[TRY IT] Every line of the listing that holds the word "Duplicated" should be returned.

[AVAILABLE RECORDS]
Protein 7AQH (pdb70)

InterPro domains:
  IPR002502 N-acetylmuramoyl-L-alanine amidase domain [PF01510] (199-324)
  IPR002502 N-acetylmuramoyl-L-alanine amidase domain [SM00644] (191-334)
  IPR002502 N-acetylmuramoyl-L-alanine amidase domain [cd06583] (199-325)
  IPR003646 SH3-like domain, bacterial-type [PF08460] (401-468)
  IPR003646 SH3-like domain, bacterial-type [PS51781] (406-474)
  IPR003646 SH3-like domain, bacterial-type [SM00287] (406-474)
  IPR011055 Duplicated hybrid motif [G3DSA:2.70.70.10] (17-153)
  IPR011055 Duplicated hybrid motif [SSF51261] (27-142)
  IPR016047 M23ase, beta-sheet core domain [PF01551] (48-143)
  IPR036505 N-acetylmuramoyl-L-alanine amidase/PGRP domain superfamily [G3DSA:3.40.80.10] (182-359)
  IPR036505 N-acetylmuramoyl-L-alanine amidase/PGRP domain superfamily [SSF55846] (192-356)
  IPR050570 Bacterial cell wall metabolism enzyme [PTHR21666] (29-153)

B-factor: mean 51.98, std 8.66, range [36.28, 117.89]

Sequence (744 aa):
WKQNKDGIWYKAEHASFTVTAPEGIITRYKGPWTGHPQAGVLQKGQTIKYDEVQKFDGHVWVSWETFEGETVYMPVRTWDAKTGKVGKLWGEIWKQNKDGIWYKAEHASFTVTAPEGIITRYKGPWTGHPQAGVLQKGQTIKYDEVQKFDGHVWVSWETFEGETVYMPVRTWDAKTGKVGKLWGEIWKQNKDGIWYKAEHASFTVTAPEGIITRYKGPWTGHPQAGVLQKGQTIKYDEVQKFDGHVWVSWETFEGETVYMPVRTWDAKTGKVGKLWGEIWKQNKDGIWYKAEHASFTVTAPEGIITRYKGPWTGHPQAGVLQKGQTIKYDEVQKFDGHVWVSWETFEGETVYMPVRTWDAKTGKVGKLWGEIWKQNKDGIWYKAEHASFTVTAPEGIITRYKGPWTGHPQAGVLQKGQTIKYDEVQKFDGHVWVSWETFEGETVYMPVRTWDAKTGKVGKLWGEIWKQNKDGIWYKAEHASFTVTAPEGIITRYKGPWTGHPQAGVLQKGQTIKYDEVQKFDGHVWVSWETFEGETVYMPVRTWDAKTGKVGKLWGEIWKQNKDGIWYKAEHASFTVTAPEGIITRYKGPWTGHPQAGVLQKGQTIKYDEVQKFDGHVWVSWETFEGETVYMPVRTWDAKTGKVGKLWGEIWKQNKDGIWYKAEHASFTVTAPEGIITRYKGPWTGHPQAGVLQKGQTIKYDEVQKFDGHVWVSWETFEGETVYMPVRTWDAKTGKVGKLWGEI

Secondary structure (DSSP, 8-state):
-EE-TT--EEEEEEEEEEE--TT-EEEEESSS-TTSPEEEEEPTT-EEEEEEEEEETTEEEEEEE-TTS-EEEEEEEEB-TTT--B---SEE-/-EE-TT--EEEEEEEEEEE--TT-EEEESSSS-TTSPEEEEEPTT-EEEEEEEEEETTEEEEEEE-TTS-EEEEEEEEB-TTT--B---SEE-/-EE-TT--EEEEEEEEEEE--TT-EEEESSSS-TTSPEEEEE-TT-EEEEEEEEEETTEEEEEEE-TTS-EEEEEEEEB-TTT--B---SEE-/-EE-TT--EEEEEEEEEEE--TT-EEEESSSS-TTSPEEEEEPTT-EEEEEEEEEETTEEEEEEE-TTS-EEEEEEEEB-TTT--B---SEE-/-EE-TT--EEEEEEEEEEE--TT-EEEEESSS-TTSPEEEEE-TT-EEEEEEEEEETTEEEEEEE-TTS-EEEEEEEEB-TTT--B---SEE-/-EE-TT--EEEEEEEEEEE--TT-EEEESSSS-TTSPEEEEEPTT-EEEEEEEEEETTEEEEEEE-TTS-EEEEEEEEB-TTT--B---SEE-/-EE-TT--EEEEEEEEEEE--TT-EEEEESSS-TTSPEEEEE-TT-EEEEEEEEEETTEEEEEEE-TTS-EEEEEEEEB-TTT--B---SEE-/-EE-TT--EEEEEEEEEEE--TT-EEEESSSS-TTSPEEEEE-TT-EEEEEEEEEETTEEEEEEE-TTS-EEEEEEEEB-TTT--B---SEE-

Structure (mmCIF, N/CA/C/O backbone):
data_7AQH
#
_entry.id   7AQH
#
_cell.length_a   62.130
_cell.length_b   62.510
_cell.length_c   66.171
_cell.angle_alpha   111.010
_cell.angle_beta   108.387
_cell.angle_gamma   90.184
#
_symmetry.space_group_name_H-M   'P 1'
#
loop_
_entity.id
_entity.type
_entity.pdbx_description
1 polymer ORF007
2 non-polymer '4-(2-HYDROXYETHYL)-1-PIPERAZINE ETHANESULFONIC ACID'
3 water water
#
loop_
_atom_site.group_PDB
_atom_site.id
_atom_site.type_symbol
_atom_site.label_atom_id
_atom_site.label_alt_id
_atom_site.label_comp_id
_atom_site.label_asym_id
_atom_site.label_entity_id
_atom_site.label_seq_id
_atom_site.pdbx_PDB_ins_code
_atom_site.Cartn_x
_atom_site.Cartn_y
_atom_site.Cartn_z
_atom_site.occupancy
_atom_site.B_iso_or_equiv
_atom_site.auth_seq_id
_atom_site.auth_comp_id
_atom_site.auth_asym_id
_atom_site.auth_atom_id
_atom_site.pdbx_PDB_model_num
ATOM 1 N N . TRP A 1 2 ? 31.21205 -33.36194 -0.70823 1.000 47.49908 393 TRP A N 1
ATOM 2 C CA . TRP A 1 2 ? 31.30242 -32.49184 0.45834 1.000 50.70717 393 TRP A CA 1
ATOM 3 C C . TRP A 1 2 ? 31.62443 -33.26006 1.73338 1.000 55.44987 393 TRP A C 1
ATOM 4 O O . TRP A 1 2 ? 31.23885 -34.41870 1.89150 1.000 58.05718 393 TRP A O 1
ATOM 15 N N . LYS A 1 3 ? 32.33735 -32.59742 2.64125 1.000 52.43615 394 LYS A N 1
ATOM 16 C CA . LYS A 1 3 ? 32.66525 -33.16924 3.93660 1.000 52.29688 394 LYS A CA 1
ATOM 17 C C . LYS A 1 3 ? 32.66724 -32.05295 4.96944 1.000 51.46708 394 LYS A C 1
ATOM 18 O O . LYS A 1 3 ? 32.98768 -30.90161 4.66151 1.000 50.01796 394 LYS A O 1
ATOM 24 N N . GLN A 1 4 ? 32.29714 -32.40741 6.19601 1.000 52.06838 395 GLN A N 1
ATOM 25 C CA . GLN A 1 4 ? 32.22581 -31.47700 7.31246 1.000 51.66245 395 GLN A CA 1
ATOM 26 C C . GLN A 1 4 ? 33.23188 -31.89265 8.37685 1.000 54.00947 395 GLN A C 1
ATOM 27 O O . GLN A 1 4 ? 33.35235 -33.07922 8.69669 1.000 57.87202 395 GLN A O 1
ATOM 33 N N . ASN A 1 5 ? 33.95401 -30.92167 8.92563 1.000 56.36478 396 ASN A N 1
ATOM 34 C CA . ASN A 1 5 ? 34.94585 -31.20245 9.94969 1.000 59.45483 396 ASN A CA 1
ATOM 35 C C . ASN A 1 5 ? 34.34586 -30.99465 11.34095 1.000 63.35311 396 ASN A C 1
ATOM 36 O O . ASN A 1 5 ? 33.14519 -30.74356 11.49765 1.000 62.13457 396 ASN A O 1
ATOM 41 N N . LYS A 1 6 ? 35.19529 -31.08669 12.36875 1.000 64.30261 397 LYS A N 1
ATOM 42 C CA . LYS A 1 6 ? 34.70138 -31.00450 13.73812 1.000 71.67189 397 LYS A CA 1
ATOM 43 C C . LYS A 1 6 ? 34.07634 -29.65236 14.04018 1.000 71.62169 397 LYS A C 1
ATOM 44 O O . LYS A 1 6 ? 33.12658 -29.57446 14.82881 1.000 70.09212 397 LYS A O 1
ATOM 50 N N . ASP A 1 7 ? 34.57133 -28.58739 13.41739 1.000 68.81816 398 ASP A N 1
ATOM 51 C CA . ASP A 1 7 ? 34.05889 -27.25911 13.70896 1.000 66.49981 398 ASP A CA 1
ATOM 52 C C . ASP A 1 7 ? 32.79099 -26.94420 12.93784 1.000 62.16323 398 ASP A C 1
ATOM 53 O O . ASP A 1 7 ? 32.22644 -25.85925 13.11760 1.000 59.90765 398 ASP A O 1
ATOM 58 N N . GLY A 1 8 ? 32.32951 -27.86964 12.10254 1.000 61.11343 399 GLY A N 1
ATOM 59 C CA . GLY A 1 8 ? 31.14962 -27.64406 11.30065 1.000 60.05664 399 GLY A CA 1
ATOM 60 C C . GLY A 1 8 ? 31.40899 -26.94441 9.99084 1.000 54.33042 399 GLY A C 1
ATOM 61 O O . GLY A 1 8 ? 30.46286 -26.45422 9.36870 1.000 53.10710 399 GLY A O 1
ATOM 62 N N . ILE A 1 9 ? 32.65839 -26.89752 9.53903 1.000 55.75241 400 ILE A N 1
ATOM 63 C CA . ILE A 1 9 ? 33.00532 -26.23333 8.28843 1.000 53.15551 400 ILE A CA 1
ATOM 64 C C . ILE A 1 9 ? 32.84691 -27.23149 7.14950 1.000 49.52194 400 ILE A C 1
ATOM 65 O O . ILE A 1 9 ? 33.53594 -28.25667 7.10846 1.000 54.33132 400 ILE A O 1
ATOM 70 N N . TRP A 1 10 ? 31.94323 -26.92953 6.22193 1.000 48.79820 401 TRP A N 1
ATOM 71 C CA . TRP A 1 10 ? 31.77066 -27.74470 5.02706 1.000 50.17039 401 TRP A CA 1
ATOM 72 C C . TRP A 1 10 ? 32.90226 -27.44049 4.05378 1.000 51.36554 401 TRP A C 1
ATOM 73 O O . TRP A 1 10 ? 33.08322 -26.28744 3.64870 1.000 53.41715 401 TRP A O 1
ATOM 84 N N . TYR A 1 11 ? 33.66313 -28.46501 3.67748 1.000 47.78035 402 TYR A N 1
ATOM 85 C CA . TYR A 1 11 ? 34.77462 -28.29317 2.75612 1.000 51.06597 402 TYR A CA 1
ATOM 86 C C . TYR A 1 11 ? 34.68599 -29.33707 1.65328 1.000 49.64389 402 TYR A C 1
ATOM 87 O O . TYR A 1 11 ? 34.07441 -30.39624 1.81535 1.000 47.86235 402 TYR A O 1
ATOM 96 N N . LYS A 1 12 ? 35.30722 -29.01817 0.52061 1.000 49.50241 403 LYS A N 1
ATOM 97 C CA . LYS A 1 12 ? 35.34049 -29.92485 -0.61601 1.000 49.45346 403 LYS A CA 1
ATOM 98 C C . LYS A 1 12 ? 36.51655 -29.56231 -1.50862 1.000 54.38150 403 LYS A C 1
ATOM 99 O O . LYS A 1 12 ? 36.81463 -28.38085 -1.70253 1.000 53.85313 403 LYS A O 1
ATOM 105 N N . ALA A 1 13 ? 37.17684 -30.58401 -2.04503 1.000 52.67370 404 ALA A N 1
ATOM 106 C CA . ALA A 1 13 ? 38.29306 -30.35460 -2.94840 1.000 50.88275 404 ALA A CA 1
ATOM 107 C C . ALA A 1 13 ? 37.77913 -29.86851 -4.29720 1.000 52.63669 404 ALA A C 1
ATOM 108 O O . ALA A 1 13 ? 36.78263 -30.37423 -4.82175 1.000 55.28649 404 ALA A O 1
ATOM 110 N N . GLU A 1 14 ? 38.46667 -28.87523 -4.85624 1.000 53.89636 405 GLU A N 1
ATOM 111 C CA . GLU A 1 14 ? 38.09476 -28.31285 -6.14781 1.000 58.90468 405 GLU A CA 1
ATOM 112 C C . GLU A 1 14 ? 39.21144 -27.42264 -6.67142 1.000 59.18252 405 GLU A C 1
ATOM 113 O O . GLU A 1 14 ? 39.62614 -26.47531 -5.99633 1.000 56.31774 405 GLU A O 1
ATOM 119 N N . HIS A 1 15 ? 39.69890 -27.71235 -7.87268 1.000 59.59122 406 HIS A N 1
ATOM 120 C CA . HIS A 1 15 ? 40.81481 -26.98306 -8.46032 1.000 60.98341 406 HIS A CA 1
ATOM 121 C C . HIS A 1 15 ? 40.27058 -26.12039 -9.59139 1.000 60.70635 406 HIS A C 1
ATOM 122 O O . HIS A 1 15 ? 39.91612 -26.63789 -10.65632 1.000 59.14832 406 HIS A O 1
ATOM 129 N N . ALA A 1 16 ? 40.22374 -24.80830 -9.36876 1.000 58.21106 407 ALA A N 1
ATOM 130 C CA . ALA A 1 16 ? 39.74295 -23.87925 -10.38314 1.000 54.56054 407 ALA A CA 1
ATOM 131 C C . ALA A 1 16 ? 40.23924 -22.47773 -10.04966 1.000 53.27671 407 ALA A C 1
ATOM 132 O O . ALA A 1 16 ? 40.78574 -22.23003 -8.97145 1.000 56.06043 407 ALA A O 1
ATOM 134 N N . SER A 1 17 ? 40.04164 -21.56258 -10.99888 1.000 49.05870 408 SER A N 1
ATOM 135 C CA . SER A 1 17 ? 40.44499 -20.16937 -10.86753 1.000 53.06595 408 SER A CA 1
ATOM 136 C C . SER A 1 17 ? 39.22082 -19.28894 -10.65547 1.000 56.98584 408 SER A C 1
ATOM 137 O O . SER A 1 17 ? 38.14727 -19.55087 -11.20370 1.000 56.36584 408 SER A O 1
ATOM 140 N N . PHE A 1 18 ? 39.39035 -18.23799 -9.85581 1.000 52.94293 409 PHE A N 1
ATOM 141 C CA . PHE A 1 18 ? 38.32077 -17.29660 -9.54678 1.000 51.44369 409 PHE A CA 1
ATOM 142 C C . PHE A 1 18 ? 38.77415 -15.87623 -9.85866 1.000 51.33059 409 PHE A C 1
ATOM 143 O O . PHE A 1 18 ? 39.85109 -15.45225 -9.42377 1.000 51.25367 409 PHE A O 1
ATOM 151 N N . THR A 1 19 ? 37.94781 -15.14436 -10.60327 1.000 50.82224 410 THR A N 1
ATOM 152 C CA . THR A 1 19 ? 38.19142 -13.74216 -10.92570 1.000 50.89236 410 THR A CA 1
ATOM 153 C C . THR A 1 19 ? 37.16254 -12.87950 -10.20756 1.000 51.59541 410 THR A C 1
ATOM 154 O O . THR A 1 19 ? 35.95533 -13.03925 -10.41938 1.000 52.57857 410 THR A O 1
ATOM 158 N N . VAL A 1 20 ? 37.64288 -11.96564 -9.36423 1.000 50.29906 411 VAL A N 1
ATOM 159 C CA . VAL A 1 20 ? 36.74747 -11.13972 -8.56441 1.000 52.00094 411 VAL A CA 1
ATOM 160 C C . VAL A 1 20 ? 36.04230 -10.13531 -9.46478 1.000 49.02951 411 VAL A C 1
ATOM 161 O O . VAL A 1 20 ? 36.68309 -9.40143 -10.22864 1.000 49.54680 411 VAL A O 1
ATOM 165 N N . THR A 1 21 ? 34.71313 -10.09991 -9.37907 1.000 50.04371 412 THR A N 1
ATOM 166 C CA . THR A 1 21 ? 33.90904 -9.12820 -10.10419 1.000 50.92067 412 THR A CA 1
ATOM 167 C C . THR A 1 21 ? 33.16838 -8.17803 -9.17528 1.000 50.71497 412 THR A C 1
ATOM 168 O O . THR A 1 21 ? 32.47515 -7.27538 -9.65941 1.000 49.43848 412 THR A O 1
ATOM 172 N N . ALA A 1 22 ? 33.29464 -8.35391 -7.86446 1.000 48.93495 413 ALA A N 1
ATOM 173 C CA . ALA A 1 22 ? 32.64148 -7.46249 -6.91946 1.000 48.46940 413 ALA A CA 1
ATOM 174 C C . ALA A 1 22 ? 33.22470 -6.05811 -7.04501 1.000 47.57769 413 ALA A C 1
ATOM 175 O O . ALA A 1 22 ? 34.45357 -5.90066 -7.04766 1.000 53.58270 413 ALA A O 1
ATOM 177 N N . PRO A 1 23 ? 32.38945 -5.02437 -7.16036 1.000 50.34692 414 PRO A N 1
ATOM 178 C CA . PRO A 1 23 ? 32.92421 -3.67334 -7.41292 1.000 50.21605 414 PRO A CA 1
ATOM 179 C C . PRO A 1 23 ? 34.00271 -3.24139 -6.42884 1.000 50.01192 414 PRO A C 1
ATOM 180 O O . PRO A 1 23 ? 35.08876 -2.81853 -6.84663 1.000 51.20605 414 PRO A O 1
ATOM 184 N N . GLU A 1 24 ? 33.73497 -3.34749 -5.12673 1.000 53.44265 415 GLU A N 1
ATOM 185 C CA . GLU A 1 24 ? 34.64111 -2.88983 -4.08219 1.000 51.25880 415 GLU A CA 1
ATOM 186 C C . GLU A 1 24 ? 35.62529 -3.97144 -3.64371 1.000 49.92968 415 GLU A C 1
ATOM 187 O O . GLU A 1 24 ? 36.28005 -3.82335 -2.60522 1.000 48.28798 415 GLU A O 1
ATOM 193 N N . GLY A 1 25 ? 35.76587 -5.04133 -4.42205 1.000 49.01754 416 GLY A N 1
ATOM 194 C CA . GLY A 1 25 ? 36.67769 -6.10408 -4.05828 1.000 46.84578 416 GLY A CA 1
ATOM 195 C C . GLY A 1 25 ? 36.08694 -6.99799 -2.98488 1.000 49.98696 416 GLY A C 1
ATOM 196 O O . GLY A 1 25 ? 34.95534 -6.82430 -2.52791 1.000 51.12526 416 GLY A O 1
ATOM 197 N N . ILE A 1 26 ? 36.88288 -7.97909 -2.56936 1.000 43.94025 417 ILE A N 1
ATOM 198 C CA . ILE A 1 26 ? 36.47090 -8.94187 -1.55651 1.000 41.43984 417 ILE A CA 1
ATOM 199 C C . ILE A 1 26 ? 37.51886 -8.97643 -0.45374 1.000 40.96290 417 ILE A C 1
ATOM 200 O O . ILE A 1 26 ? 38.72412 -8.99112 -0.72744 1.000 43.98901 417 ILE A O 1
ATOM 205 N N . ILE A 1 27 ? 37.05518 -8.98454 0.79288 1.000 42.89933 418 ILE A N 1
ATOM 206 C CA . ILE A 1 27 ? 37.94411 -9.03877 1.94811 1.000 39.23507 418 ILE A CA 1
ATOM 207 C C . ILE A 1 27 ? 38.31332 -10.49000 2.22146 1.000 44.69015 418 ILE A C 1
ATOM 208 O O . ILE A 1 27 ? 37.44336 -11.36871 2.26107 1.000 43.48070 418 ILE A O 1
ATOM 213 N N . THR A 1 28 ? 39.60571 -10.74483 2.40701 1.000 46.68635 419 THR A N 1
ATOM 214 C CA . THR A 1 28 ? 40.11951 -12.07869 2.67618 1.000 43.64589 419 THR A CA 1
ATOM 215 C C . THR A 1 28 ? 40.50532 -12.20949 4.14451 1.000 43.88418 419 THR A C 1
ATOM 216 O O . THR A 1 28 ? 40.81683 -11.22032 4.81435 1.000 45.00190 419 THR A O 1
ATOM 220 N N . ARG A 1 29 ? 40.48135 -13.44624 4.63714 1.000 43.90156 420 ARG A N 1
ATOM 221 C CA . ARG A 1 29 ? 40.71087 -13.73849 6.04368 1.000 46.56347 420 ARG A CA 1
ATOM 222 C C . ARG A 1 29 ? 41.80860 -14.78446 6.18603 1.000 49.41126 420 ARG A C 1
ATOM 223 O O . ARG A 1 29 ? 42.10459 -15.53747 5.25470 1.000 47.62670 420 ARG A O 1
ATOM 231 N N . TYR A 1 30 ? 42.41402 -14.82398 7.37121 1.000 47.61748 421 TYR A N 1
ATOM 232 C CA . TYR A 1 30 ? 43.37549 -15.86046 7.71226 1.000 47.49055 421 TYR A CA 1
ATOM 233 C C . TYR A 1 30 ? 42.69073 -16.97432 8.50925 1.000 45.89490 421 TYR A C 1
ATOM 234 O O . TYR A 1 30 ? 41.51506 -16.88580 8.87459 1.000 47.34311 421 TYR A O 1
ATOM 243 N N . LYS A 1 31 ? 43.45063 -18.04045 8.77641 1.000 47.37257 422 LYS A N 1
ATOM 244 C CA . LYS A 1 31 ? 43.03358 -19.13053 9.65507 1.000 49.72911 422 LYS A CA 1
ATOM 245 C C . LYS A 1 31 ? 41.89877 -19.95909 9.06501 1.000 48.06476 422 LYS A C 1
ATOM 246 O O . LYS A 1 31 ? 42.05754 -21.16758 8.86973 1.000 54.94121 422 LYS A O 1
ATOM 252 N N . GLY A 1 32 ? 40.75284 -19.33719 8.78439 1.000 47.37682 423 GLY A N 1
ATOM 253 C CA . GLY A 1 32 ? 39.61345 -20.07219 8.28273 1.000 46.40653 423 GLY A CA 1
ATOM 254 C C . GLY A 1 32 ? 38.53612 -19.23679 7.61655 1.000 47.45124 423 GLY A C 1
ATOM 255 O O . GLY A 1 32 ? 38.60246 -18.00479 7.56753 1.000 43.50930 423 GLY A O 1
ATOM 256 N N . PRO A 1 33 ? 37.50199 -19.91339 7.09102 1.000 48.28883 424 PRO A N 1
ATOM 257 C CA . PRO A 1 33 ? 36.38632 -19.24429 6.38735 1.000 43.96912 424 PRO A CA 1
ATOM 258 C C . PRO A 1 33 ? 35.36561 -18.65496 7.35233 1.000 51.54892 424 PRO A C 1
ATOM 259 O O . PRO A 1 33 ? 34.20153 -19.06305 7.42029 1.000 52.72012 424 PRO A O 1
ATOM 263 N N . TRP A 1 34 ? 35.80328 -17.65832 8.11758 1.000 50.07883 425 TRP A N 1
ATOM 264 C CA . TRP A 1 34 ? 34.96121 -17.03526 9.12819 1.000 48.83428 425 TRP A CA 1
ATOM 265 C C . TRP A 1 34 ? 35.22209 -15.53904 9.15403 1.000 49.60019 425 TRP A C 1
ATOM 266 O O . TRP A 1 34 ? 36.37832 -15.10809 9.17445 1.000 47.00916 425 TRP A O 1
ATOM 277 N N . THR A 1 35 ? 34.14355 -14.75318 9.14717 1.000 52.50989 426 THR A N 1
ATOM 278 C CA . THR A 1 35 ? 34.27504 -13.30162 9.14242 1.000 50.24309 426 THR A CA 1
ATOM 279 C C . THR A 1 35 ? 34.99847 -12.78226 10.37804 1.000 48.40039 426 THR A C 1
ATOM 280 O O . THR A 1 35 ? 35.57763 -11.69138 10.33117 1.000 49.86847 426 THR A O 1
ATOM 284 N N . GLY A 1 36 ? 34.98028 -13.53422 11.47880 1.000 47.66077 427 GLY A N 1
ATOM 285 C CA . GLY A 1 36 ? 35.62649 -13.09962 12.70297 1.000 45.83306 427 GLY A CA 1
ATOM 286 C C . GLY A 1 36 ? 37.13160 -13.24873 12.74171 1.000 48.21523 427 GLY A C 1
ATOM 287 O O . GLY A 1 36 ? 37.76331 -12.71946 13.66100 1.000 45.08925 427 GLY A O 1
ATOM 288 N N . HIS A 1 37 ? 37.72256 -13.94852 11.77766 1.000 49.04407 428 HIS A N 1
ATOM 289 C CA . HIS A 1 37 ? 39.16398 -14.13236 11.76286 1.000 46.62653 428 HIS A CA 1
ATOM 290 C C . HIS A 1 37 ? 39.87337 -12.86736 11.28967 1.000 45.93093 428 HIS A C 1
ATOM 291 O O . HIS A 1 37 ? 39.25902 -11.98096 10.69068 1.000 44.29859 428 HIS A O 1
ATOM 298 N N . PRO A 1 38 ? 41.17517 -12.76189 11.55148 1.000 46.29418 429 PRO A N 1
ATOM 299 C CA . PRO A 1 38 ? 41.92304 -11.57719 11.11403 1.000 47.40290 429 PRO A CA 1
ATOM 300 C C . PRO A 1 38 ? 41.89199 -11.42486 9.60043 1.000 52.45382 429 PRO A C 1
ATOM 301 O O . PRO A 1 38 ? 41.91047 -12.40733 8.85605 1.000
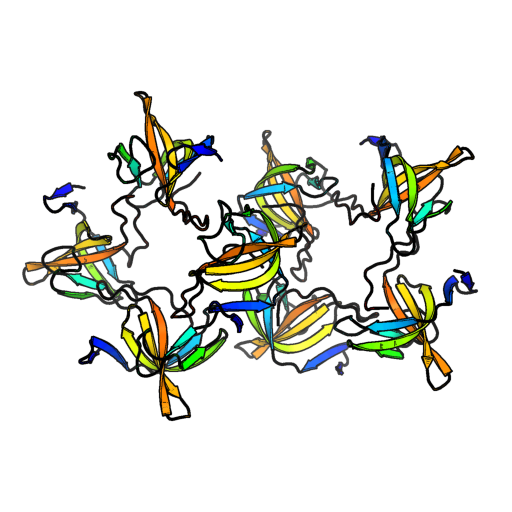 50.12491 429 PRO A O 1
ATOM 305 N N . GLN A 1 39 ? 41.84427 -10.17371 9.15032 1.000 50.72630 430 GLN A N 1
ATOM 306 C CA . GLN A 1 39 ? 41.80393 -9.89242 7.72242 1.000 47.96285 430 GLN A CA 1
ATOM 307 C C . GLN A 1 39 ? 43.16668 -10.13852 7.08701 1.000 50.12951 430 GLN A C 1
ATOM 308 O O . GLN A 1 39 ? 44.20759 -9.79234 7.65265 1.000 52.01042 430 GLN A O 1
ATOM 314 N N . ALA A 1 40 ? 43.15393 -10.74333 5.89952 1.000 51.01133 431 ALA A N 1
ATOM 315 C CA . ALA A 1 40 ? 44.37188 -11.06458 5.16895 1.000 47.40329 431 ALA A CA 1
ATOM 316 C C . ALA A 1 40 ? 44.61487 -10.15466 3.97304 1.000 46.46569 431 ALA A C 1
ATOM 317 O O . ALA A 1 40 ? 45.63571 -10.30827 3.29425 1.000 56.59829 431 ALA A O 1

[WRITTEN ANSWER]
  IPR011055 Duplicated hybrid motif [G3DSA:2.70.70.10] (17-153)
  IPR011055 Duplicated hybrid motif [SSF51261] (27-142)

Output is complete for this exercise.